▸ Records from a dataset
# # # # #

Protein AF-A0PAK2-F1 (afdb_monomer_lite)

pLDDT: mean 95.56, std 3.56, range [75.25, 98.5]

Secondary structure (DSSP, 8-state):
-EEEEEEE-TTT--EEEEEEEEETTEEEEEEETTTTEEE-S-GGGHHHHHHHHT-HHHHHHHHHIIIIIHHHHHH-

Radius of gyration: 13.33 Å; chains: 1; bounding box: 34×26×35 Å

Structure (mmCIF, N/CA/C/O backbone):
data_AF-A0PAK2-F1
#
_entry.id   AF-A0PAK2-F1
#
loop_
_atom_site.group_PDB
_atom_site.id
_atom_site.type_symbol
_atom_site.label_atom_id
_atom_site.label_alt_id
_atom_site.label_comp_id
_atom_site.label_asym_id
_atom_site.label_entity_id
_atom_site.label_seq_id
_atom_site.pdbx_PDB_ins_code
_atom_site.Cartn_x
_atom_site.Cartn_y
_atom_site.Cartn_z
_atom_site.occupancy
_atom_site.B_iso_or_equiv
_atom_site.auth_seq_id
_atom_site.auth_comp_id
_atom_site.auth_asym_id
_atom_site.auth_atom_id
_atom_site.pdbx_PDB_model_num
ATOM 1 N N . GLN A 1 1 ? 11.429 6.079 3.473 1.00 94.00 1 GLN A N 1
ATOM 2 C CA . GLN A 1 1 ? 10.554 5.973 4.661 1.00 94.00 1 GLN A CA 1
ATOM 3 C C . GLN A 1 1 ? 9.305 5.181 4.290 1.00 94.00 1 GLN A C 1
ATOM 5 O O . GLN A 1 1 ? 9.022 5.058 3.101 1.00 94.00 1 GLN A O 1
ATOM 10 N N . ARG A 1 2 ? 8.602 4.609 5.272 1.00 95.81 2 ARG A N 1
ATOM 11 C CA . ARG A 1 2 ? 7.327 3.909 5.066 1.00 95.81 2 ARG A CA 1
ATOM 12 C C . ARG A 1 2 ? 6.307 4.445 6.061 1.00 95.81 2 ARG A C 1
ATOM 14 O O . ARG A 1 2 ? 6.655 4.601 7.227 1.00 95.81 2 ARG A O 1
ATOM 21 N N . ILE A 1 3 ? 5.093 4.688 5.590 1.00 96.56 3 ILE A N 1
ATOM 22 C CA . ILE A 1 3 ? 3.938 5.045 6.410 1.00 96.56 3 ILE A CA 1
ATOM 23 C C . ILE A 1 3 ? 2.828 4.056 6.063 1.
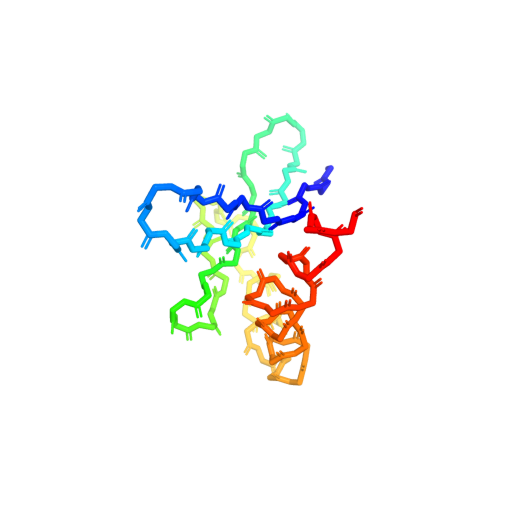00 96.56 3 ILE A C 1
ATOM 25 O O . ILE A 1 3 ? 2.395 3.986 4.915 1.00 96.56 3 ILE A O 1
ATOM 29 N N . ASP A 1 4 ? 2.406 3.252 7.031 1.00 95.94 4 ASP A N 1
ATOM 30 C CA . ASP A 1 4 ? 1.315 2.298 6.877 1.00 95.94 4 ASP A CA 1
ATOM 31 C C . ASP A 1 4 ? 0.396 2.305 8.093 1.00 95.94 4 ASP A C 1
ATOM 33 O O . ASP A 1 4 ? 0.842 2.502 9.220 1.00 95.94 4 ASP A O 1
ATOM 37 N N . GLY A 1 5 ? -0.896 2.125 7.845 1.00 96.75 5 GLY A N 1
ATOM 38 C CA . GLY A 1 5 ? -1.917 2.238 8.873 1.00 96.75 5 GLY A CA 1
ATOM 39 C C . GLY A 1 5 ? -3.311 2.315 8.277 1.00 96.75 5 GLY A C 1
ATOM 40 O O . GLY A 1 5 ? -3.527 2.046 7.093 1.00 96.75 5 GLY A O 1
ATOM 41 N N . CYS A 1 6 ? -4.265 2.661 9.119 1.00 97.00 6 CYS A N 1
ATOM 42 C CA . CYS A 1 6 ? -5.640 2.868 8.728 1.00 97.00 6 CYS A CA 1
ATOM 43 C C . CYS A 1 6 ? -6.220 4.032 9.518 1.00 97.00 6 CYS A C 1
ATOM 45 O O . CYS A 1 6 ? -5.760 4.354 10.611 1.00 97.00 6 CYS A O 1
ATOM 47 N N . GLU A 1 7 ? -7.247 4.633 8.950 1.00 95.31 7 GLU A N 1
ATOM 48 C CA . GLU A 1 7 ? -8.119 5.588 9.609 1.00 95.31 7 GLU A CA 1
ATOM 49 C C . GLU A 1 7 ? -9.522 4.998 9.648 1.00 95.31 7 GLU A C 1
ATOM 51 O O . GLU A 1 7 ? -9.943 4.296 8.723 1.00 95.31 7 GLU A O 1
ATOM 56 N N . TRP A 1 8 ? -10.242 5.277 10.725 1.00 93.00 8 TRP A N 1
ATOM 57 C CA . TRP A 1 8 ? -11.637 4.903 10.882 1.00 93.00 8 TRP A CA 1
ATOM 58 C C . TRP A 1 8 ? -12.464 6.173 11.070 1.00 93.00 8 TRP A C 1
ATOM 60 O O . TRP A 1 8 ? -12.070 7.074 11.807 1.00 93.00 8 TRP A O 1
ATOM 70 N N . ASN A 1 9 ? -13.583 6.254 10.355 1.00 91.38 9 ASN A N 1
ATOM 71 C CA . ASN A 1 9 ? -14.569 7.307 10.529 1.00 91.38 9 ASN A CA 1
ATOM 72 C C . ASN A 1 9 ? -15.693 6.812 11.450 1.00 91.38 9 ASN A C 1
ATOM 74 O O . ASN A 1 9 ? -16.490 5.952 11.064 1.00 91.38 9 ASN A O 1
ATOM 78 N N . ASP A 1 10 ? -15.767 7.381 12.651 1.00 88.19 10 ASP A N 1
ATOM 79 C CA . ASP A 1 10 ? -16.730 7.003 13.691 1.00 88.19 10 ASP A CA 1
ATOM 80 C C . ASP A 1 10 ? -18.189 7.298 13.306 1.00 88.19 10 ASP A C 1
ATOM 82 O O . ASP A 1 10 ? -19.105 6.645 13.806 1.00 88.19 10 ASP A O 1
ATOM 86 N N . GLU A 1 11 ? -18.423 8.253 12.400 1.00 92.88 11 GLU A N 1
ATOM 87 C CA . GLU A 1 11 ? -19.762 8.652 11.956 1.00 92.88 11 GLU A CA 1
ATOM 88 C C . GLU A 1 11 ? -20.297 7.740 10.844 1.00 92.88 11 GLU A C 1
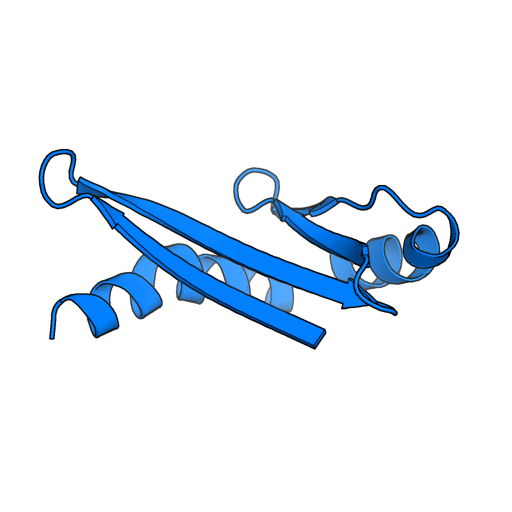ATOM 90 O O . GLU A 1 11 ? -21.472 7.369 10.851 1.00 92.88 11 GLU A O 1
ATOM 95 N N . THR A 1 12 ? -19.450 7.377 9.874 1.00 94.19 12 THR A N 1
ATOM 96 C CA . THR A 1 12 ? -19.862 6.604 8.685 1.00 94.19 12 THR A CA 1
ATOM 97 C C . THR A 1 12 ? -19.526 5.118 8.777 1.00 94.19 12 THR A C 1
ATOM 99 O O . THR A 1 12 ? -20.080 4.313 8.028 1.00 94.19 12 THR A O 1
ATOM 102 N N . GLY A 1 13 ? -18.613 4.736 9.672 1.00 88.50 13 GLY A N 1
ATOM 103 C CA . GLY A 1 13 ? -18.048 3.391 9.738 1.00 88.50 13 GLY A CA 1
ATOM 104 C C . GLY A 1 13 ? -17.005 3.095 8.654 1.00 88.50 13 GLY A C 1
ATOM 105 O O . GLY A 1 13 ? -16.543 1.958 8.564 1.00 88.50 13 GLY A O 1
ATOM 106 N N . GLU A 1 14 ? -16.638 4.079 7.827 1.00 92.50 14 GLU A N 1
ATOM 107 C CA . GLU A 1 14 ? -15.673 3.903 6.740 1.00 92.50 14 GLU A CA 1
ATOM 108 C C . GLU A 1 14 ? -14.257 3.657 7.279 1.00 92.50 14 GLU A C 1
ATOM 110 O O . GLU A 1 14 ? -13.830 4.275 8.255 1.00 92.50 14 GLU A O 1
ATOM 115 N N . ILE A 1 15 ? -13.531 2.739 6.636 1.00 93.19 15 ILE A N 1
ATOM 116 C CA . ILE A 1 15 ? -12.150 2.389 6.973 1.00 93.19 15 ILE A CA 1
ATOM 117 C C . ILE A 1 15 ? -11.267 2.721 5.776 1.00 93.19 15 ILE A C 1
ATOM 119 O O . ILE A 1 15 ? -11.437 2.154 4.695 1.00 93.19 15 ILE A O 1
ATOM 123 N N . ASN A 1 16 ? -10.272 3.572 6.003 1.00 94.75 16 ASN A N 1
ATOM 124 C C
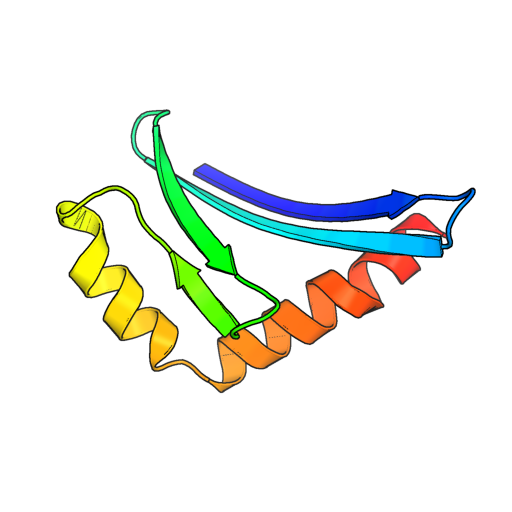A . ASN A 1 16 ? -9.302 3.989 5.002 1.00 94.75 16 ASN A CA 1
ATOM 125 C C . ASN A 1 16 ? -7.921 3.444 5.355 1.00 94.75 16 ASN A C 1
ATOM 127 O O . ASN A 1 16 ? -7.203 4.010 6.171 1.00 94.75 16 ASN A O 1
ATOM 131 N N . GLY A 1 17 ? -7.546 2.324 4.740 1.00 96.56 17 GLY A N 1
ATOM 132 C CA . GLY A 1 17 ? -6.209 1.745 4.870 1.00 96.56 17 GLY A CA 1
ATOM 133 C C . GLY A 1 17 ? -5.209 2.370 3.895 1.00 96.56 17 GLY A C 1
ATOM 134 O O . GLY A 1 17 ? -5.532 2.595 2.729 1.00 96.56 17 GLY A O 1
ATOM 135 N N . PHE A 1 18 ? -3.969 2.576 4.333 1.00 97.31 18 PHE A N 1
ATOM 136 C CA . PHE A 1 18 ? -2.891 3.110 3.501 1.00 97.31 18 PHE A CA 1
ATOM 137 C C . PHE A 1 18 ? -1.566 2.378 3.735 1.00 97.31 18 PHE A C 1
ATOM 139 O O . PHE A 1 18 ? -1.248 1.919 4.831 1.00 97.31 18 PHE A O 1
ATOM 146 N N . ASN A 1 19 ? -0.765 2.264 2.674 1.00 97.81 19 ASN A N 1
ATOM 147 C CA . ASN A 1 19 ? 0.607 1.766 2.742 1.00 97.81 19 ASN A CA 1
ATOM 148 C C . ASN A 1 19 ? 1.452 2.499 1.703 1.00 97.81 19 ASN A C 1
ATOM 150 O O . ASN A 1 19 ? 1.327 2.258 0.499 1.00 97.81 19 ASN A O 1
ATOM 154 N N . LEU A 1 20 ? 2.267 3.426 2.189 1.00 97.62 20 LEU A N 1
ATOM 155 C CA . LEU A 1 20 ? 3.002 4.405 1.409 1.00 97.62 20 LEU A CA 1
ATOM 156 C C . LEU A 1 20 ? 4.499 4.232 1.648 1.00 97.62 20 LEU A C 1
ATOM 158 O O . LEU A 1 20 ? 4.964 4.065 2.777 1.00 97.62 20 LEU A O 1
ATOM 162 N N . TYR A 1 21 ? 5.264 4.309 0.571 1.00 97.44 21 TYR A N 1
ATOM 163 C CA . TYR A 1 21 ? 6.715 4.354 0.585 1.00 97.44 21 TYR A CA 1
ATOM 164 C C . TYR A 1 21 ? 7.169 5.652 -0.068 1.00 97.44 21 TYR A C 1
ATOM 166 O O . TYR A 1 21 ? 6.789 5.950 -1.203 1.00 97.44 21 TYR A O 1
ATOM 174 N N . SER A 1 22 ? 8.052 6.360 0.629 1.00 96.56 22 SER A N 1
ATOM 175 C CA . SER A 1 22 ? 8.685 7.590 0.153 1.00 96.56 22 SER A CA 1
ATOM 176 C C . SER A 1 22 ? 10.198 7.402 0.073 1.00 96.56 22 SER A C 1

# # # # #

▸ ACTIVITY
Repeat the entries above verbatim, but only from the line that has "ATOM 105 O O" down to the line that has "ATOM 116 C CA", inclusive.

▸ OUTPUT OF THE TASK
ATOM 105 O O . GLY A 1 13 ? -16.543 1.958 8.564 1.00 88.50 13 GLY A O 1
ATOM 106 N N . GLU A 1 14 ? -16.638 4.079 7.827 1.00 92.50 14 GLU A N 1
ATOM 107 C CA . GLU A 1 14 ? -15.673 3.903 6.740 1.00 92.50 14 GLU A CA 1
ATOM 108 C C . GLU A 1 14 ? -14.257 3.657 7.279 1.00 92.50 14 GLU A C 1
ATOM 110 O O . GLU A 1 14 ? -13.830 4.275 8.255 1.00 92.50 14 GLU A O 1
ATOM 115 N N . ILE A 1 15 ? -13.531 2.739 6.636 1.00 93.19 15 ILE A N 1
ATOM 116 C CA . ILE A 1 15 ? -12.150 2.389 6.973 1.00 93.19 15 ILE A CA 1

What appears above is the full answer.